#### HOW TO COMPLETE THIS TASK:
Every line in the entries that holds the word "Homo" counts toward the answer, which should be a single number.

#### DATA EXTRACTS:

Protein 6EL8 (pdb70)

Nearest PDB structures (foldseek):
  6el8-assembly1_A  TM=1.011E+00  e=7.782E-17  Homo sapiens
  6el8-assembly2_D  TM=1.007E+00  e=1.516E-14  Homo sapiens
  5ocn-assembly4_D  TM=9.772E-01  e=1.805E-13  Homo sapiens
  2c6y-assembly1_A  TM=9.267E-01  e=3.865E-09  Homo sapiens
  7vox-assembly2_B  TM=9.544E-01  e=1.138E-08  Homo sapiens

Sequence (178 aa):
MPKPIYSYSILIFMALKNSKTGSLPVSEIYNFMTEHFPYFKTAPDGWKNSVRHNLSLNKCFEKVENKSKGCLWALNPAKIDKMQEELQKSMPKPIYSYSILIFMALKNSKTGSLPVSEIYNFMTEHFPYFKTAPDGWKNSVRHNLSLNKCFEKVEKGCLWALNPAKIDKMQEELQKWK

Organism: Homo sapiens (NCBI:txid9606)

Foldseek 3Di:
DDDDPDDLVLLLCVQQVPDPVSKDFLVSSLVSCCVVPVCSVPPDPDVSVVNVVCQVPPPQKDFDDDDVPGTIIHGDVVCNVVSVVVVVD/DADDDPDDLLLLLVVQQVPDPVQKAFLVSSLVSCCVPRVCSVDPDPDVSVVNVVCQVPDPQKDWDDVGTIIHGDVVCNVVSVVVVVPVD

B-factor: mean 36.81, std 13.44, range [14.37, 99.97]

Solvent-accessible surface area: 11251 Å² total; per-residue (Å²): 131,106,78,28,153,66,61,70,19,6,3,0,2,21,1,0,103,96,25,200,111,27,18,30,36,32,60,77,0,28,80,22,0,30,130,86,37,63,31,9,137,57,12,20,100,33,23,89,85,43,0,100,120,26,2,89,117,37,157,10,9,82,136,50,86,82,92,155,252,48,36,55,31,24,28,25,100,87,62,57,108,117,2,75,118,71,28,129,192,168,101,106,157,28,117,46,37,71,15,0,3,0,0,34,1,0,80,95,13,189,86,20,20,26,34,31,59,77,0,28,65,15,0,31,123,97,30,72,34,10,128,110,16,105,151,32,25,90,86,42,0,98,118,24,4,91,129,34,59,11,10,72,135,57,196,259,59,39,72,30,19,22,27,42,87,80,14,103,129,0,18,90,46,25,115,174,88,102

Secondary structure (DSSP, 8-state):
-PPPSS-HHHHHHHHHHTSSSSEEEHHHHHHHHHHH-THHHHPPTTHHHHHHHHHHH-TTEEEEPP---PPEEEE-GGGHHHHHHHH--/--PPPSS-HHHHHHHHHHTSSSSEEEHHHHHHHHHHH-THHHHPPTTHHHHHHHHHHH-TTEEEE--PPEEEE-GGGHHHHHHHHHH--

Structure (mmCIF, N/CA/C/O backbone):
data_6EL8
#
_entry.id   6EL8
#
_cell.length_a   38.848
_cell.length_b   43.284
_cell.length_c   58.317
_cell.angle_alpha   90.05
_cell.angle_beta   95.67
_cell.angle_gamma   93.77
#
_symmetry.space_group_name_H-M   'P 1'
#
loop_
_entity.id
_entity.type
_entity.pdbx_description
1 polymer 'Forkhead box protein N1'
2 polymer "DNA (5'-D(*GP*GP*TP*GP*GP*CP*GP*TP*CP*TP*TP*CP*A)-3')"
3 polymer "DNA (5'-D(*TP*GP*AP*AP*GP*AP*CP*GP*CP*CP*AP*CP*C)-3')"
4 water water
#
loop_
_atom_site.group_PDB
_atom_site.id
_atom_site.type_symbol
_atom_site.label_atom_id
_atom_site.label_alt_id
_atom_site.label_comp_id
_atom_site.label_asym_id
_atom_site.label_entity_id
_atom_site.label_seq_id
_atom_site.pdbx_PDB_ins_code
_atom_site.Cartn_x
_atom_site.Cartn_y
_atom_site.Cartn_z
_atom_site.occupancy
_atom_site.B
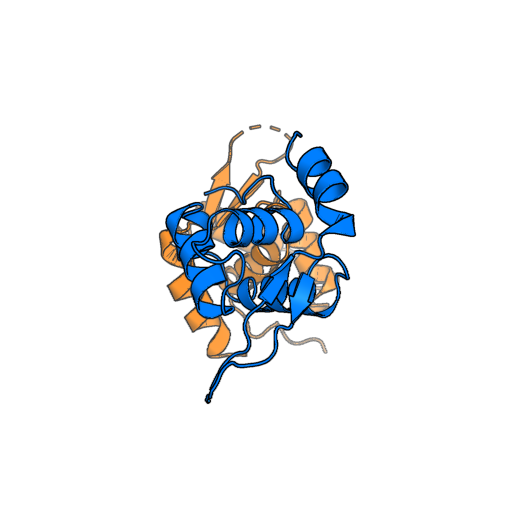_iso_or_equiv
_atom_site.auth_seq_id
_atom_site.auth_comp_id
_atom_site.auth_asym_id
_atom_site.auth_atom_id
_atom_site.pdbx_PDB_model_num
ATOM 1 N N . MET A 1 2 ? 76.181 10.898 -59.174 1.00 50.07 269 MET A N 1
ATOM 2 C CA . MET A 1 2 ? 76.756 12.236 -59.320 1.00 71.21 269 MET A CA 1
ATOM 3 C C . MET A 1 2 ? 75.579 13.239 -59.328 1.00 73.17 269 MET A C 1
ATOM 4 O O . MET A 1 2 ? 74.540 12.933 -58.724 1.00 63.44 269 MET A O 1
ATOM 9 N N . PRO A 1 3 ? 75.707 14.426 -59.940 1.00 69.69 270 PRO A N 1
ATOM 10 C CA . PRO A 1 3 ? 74.508 15.240 -60.156 1.00 60.33 270 PRO A CA 1
ATOM 11 C C . PRO A 1 3 ? 73.578 14.629 -61.196 1.00 53.88 270 PRO A C 1
ATOM 12 O O . PRO A 1 3 ? 73.963 13.818 -62.051 1.00 42.08 270 PRO A O 1
ATOM 16 N N 
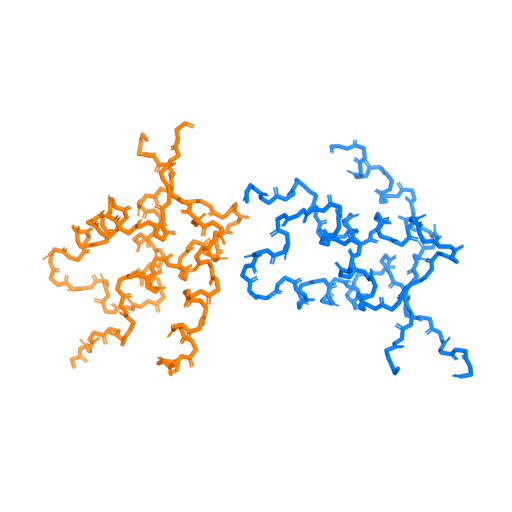. LYS A 1 4 ? 72.319 15.027 -61.082 1.00 48.63 271 LYS A N 1
ATOM 17 C CA . LYS A 1 4 ? 71.356 14.748 -62.127 1.00 49.77 271 LYS A CA 1
ATOM 18 C C . LYS A 1 4 ? 71.776 15.462 -63.403 1.00 52.09 271 LYS A C 1
ATOM 19 O O . LYS A 1 4 ? 72.463 16.489 -63.346 1.00 45.63 271 LYS A O 1
ATOM 25 N N . PRO A 1 5 ? 71.365 14.943 -64.560 1.00 46.28 272 PRO A N 1
ATOM 26 C CA . PRO A 1 5 ? 71.525 15.697 -65.809 1.00 38.84 272 PRO A CA 1
ATOM 27 C C . PRO A 1 5 ? 70.867 17.063 -65.721 1.00 40.01 272 PRO A C 1
ATOM 28 O O . PRO A 1 5 ? 69.923 17.275 -64.962 1.00 39.02 272 PRO A O 1
ATOM 32 N N . ILE A 1 6 ? 71.369 18.004 -66.523 1.00 38.25 273 ILE A N 1
ATOM 33 C CA . ILE A 1 6 ? 70.698 19.302 -66.552 1.00 46.64 273 ILE A CA 1
ATOM 34 C C . ILE A 1 6 ? 69.451 19.256 -67.417 1.00 44.18 273 ILE A C 1
ATOM 35 O O . ILE A 1 6 ? 68.672 20.213 -67.415 1.00 48.60 273 ILE A O 1
ATOM 40 N N . TYR A 1 7 ? 69.224 18.147 -68.105 1.00 34.93 274 TYR A N 1
ATOM 41 C CA . TYR A 1 7 ? 68.159 18.029 -69.090 1.00 34.01 274 TYR A CA 1
ATOM 42 C C . TYR A 1 7 ? 66.878 17.480 -68.462 1.00 31.84 274 TYR A C 1
ATOM 43 O O . TYR A 1 7 ? 66.922 16.574 -67.617 1.00 29.25 274 TYR A O 1
ATOM 52 N N . SER A 1 8 ? 65.742 18.004 -68.924 1.00 25.88 275 SER A N 1
ATOM 53 C CA . SER A 1 8 ? 64.428 17.494 -68.582 1.00 27.51 275 SER A CA 1
ATOM 54 C C . SER A 1 8 ? 64.260 16.072 -69.119 1.00 27.79 275 SER A C 1
ATOM 55 O O . SER A 1 8 ? 64.975 15.642 -70.038 1.00 27.61 275 SER A O 1
ATOM 58 N N . TYR A 1 9 ? 63.244 15.355 -68.620 1.00 22.12 276 TYR A N 1
ATOM 59 C CA . TYR A 1 9 ? 63.039 14.019 -69.181 1.00 21.49 276 TYR A CA 1
ATOM 60 C C . TYR A 1 9 ? 62.678 14.097 -70.665 1.00 20.81 276 TYR A C 1
ATOM 61 O O . TYR A 1 9 ? 63.069 13.212 -71.436 1.00 24.51 276 TYR A O 1
ATOM 70 N N . SER A 1 10 ? 61.957 15.146 -71.062 1.00 17.35 277 SER A N 1
ATOM 71 C CA . SER A 1 10 ? 61.534 15.289 -72.459 1.00 20.22 277 SER A CA 1
ATOM 72 C C . SER A 1 10 ? 62.764 15.337 -73.345 1.00 26.07 277 SER A C 1
ATOM 73 O O . SER A 1 10 ? 62.839 14.650 -74.383 1.00 26.58 277 SER A O 1
ATOM 76 N N . ILE A 1 11 ? 63.770 16.092 -72.903 1.00 22.47 278 ILE A N 1
ATOM 77 C CA . ILE A 1 11 ? 64.973 16.252 -73.704 1.00 25.23 278 ILE A CA 1
ATOM 78 C C . ILE A 1 11 ? 65.819 14.995 -73.657 1.00 26.41 278 ILE A C 1
ATOM 79 O O . ILE A 1 11 ? 66.422 14.607 -74.662 1.00 24.53 278 ILE A O 1
ATOM 84 N N . LEU A 1 12 ? 65.876 14.323 -72.509 1.00 22.23 279 LEU A N 1
ATOM 85 C CA . LEU A 1 12 ? 66.560 13.037 -72.481 1.00 24.61 279 LEU A CA 1
ATOM 86 C C . LEU A 1 12 ? 65.934 12.041 -73.460 1.00 26.04 279 LEU A C 1
ATOM 87 O O . LEU A 1 12 ? 66.648 11.338 -74.188 1.00 22.30 279 LEU A O 1
ATOM 92 N N . ILE A 1 13 ? 64.602 11.961 -73.505 1.00 21.24 280 ILE A N 1
ATOM 93 C CA . ILE A 1 13 ? 63.961 11.035 -74.431 1.00 19.22 280 ILE A CA 1
ATOM 94 C C . ILE A 1 13 ? 64.247 11.438 -75.879 1.00 21.26 280 ILE A C 1
ATOM 95 O O . ILE A 1 13 ? 64.467 10.586 -76.755 1.00 21.59 280 ILE A O 1
ATOM 100 N N . PHE A 1 14 ? 64.200 12.732 -76.148 1.00 18.51 281 PHE A N 1
ATOM 101 C CA . PHE A 1 14 ? 64.492 13.253 -77.494 1.00 21.83 281 PHE A CA 1
ATOM 102 C C . PHE A 1 14 ? 65.895 12.841 -77.944 1.00 24.47 281 PHE A C 1
ATOM 103 O O . PHE A 1 14 ? 66.099 12.434 -79.097 1.00 20.51 281 PHE A O 1
ATOM 111 N N . MET A 1 15 ? 66.869 12.944 -77.042 1.00 22.58 282 MET A N 1
ATOM 112 C CA . MET A 1 15 ? 68.216 12.484 -77.352 1.00 22.42 282 MET A CA 1
ATOM 113 C C . MET A 1 15 ? 68.231 11.010 -77.682 1.00 24.94 282 MET A C 1
ATOM 114 O O . MET A 1 15 ? 68.875 10.602 -78.640 1.00 24.96 282 MET A O 1
ATOM 119 N N . ALA A 1 16 ? 67.524 10.186 -76.906 1.00 20.94 283 ALA A N 1
ATOM 120 C CA . ALA A 1 16 ? 67.513 8.748 -77.164 1.00 23.87 283 ALA A CA 1
ATOM 121 C C . ALA A 1 16 ? 66.910 8.435 -78.544 1.00 21.55 283 ALA A C 1
ATOM 122 O O . ALA A 1 16 ? 67.432 7.596 -79.303 1.00 22.91 283 ALA A O 1
ATOM 124 N N . LEU A 1 17 ? 65.816 9.112 -78.873 1.00 21.40 284 LEU A N 1
ATOM 125 C CA . LEU A 1 17 ? 65.101 8.754 -80.089 1.00 22.10 284 LEU A CA 1
ATOM 126 C C . LEU A 1 17 ? 65.834 9.273 -81.309 1.00 29.79 284 LEU A C 1
ATOM 127 O O . LEU A 1 17 ? 65.922 8.561 -82.331 1.00 27.35 284 LEU A O 1
ATOM 132 N N . LYS A 1 18 ? 66.340 10.523 -81.229 1.00 18.69 285 LYS A N 1
ATOM 133 C CA . LYS A 1 18 ? 67.060 11.076 -82.387 1.00 23.24 285 LYS A CA 1
ATOM 134 C C . LYS A 1 18 ? 68.361 10.336 -82.672 1.00 25.58 285 LYS A C 1
ATOM 135 O O . LYS A 1 18 ? 68.840 10.334 -83.817 1.00 26.52 285 LYS A O 1
ATOM 141 N N . ASN A 1 19 ? 68.889 9.662 -81.676 1.00 25.74 286 ASN A N 1
ATOM 142 C CA . ASN A 1 19 ? 70.120 8.916 -81.826 1.00 28.63 286 ASN A CA 1
ATOM 143 C C . ASN A 1 19 ? 69.925 7.514 -82.402 1.00 27.66 286 ASN A C 1
ATOM 144 O O . ASN A 1 19 ? 70.883 6.880 -82.815 1.00 28.81 286 ASN A O 1
ATOM 149 N N . SER A 1 20 ? 68.681 7.062 -82.497 1.00 24.89 287 SER A N 1
ATOM 150 C CA . SER A 1 20 ? 68.417 5.691 -82.879 1.00 27.72 287 SER A CA 1
ATOM 151 C C . SER A 1 20 ? 68.462 5.479 -84.396 1.00 26.33 287 SER A C 1
ATOM 152 O O . SER A 1 20 ? 68.276 6.406 -85.181 1.00 28.68 287 SER A O 1
ATOM 155 N N . LYS A 1 21 ? 68.597 4.198 -84.767 1.00 31.32 288 LYS A N 1
ATOM 156 C CA . LYS A 1 21 ? 68.699 3.819 -86.183 1.00 36.85 288 LYS A CA 1
ATOM 157 C C . LYS A 1 21 ? 67.431 4.156 -86.964 1.00 35.17 288 LYS A C 1
ATOM 158 O O . LYS A 1 21 ? 67.504 4.616 -88.115 1.00 34.40 288 LYS A O 1
ATOM 164 N N . THR A 1 22 ? 66.264 3.859 -86.405 1.00 27.15 289 THR A N 1
ATOM 165 C CA . THR A 1 22 ? 65.024 4.115 -87.131 1.00 31.05 289 THR A CA 1
ATOM 166 C C . THR A 1 22 ? 64.345 5.409 -86.718 1.00 35.01 289 THR A C 1
ATOM 167 O O . THR A 1 22 ? 63.401 5.837 -87.391 1.00 32.72 289 THR A O 1
ATOM 171 N N . GLY A 1 23 ? 64.754 6.007 -85.596 1.00 28.33 290 GLY A N 1
ATOM 172 C CA . GLY A 1 23 ? 64.017 7.109 -85.019 1.00 35.59 290 GLY A CA 1
ATOM 173 C C . GLY A 1 23 ? 62.981 6.708 -83.979 1.00 33.43 290 GLY A C 1
ATOM 174 O O . GLY A 1 23 ? 62.377 7.595 -83.361 1.00 31.27 290 GLY A O 1
ATOM 175 N N . SER A 1 24 ? 62.738 5.407 -83.781 1.00 29.19 291 SER A N 1
ATOM 176 C CA . SER A 1 24 ? 61.813 4.916 -82.776 1.00 29.20 291 SER A CA 1
ATOM 177 C C . SER A 1 24 ? 62.499 3.848 -81.941 1.00 37.70 291 SER A C 1
ATOM 178 O O . SER A 1 24 ? 63.388 3.153 -82.428 1.00 32.45 291 SER A O 1
ATOM 181 N N . LEU A 1 25 ? 62.096 3.747 -80.668 1.00 23.16 292 LEU A N 1
ATOM 182 C CA . LEU A 1 25 ? 62.654 2.809 -79.707 1.00 24.98 292 LEU A CA 1
ATOM 183 C C . LEU A 1 25 ? 61.564 2.268 -78.803 1.00 26.27 292 LEU A C 1
ATOM 184 O O . LEU A 1 25 ? 60.622 2.995 -78.472 1.00 24.14 292 LEU A O 1
ATOM 189 N N . PRO A 1 26 ? 61.704 1.022 -78.336 1.00 27.56 293 PRO A N 1
ATOM 190 C CA . PRO A 1 26 ? 60.907 0.567 -77.200 1.00 25.30 293 PRO A CA 1
ATOM 191 C C . PRO A 1 26 ? 61.494 1.176 -75.945 1.00 22.39 293 PRO A C 1
ATOM 192 O O . PRO A 1 26 ? 62.671 1.539 -75.893 1.00 24.68 293 PRO A O 1
ATOM 196 N N . VAL A 1 27 ? 60.658 1.338 -74.929 1.00 28.87 294 VAL A N 1
ATOM 197 C CA . VAL A 1 27 ? 61.142 2.055 -73.749 1.00 28.10 294 VAL A CA 1
ATOM 198 C C . VAL A 1 27 ? 62.368 1.369 -73.118 1.00 20.72 294 VAL A C 1
ATOM 199 O O . VAL A 1 27 ? 63.253 2.044 -72.557 1.00 24.55 294 VAL A O 1
ATOM 203 N N . SER A 1 28 ? 62.473 0.035 -73.204 1.00 26.07 295 SER A N 1
ATOM 204 C CA . SER A 1 28 ? 63.654 -0.603 -72.631 1.00 25.97 295 SER A CA 1
ATOM 205 C C . SER A 1 28 ? 64.928 -0.044 -73.237 1.00 23.67 295 SER A C 1
ATOM 206 O O . SER A 1 28 ? 65.943 0.112 -72.537 1.00 26.42 295 SER A O 1
ATOM 209 N N . GLU A 1 29 ? 64.906 0.269 -74.548 1.00 20.93 296 GLU A N 1
ATOM 210 C CA . GLU A 1 29 ? 66.101 0.842 -75.161 1.00 26.46 296 GLU A CA 1
ATOM 211 C C . GLU A 1 29 ? 66.264 2.327 -74.891 1.00 24.85 296 GLU A C 1
ATOM 212 O O . GLU A 1 29 ? 67.389 2.830 -74.941 1.00 24.46 296 GLU A O 1
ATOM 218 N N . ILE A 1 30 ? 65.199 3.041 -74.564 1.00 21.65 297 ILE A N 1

#### RESULT OF THIS TASK:
6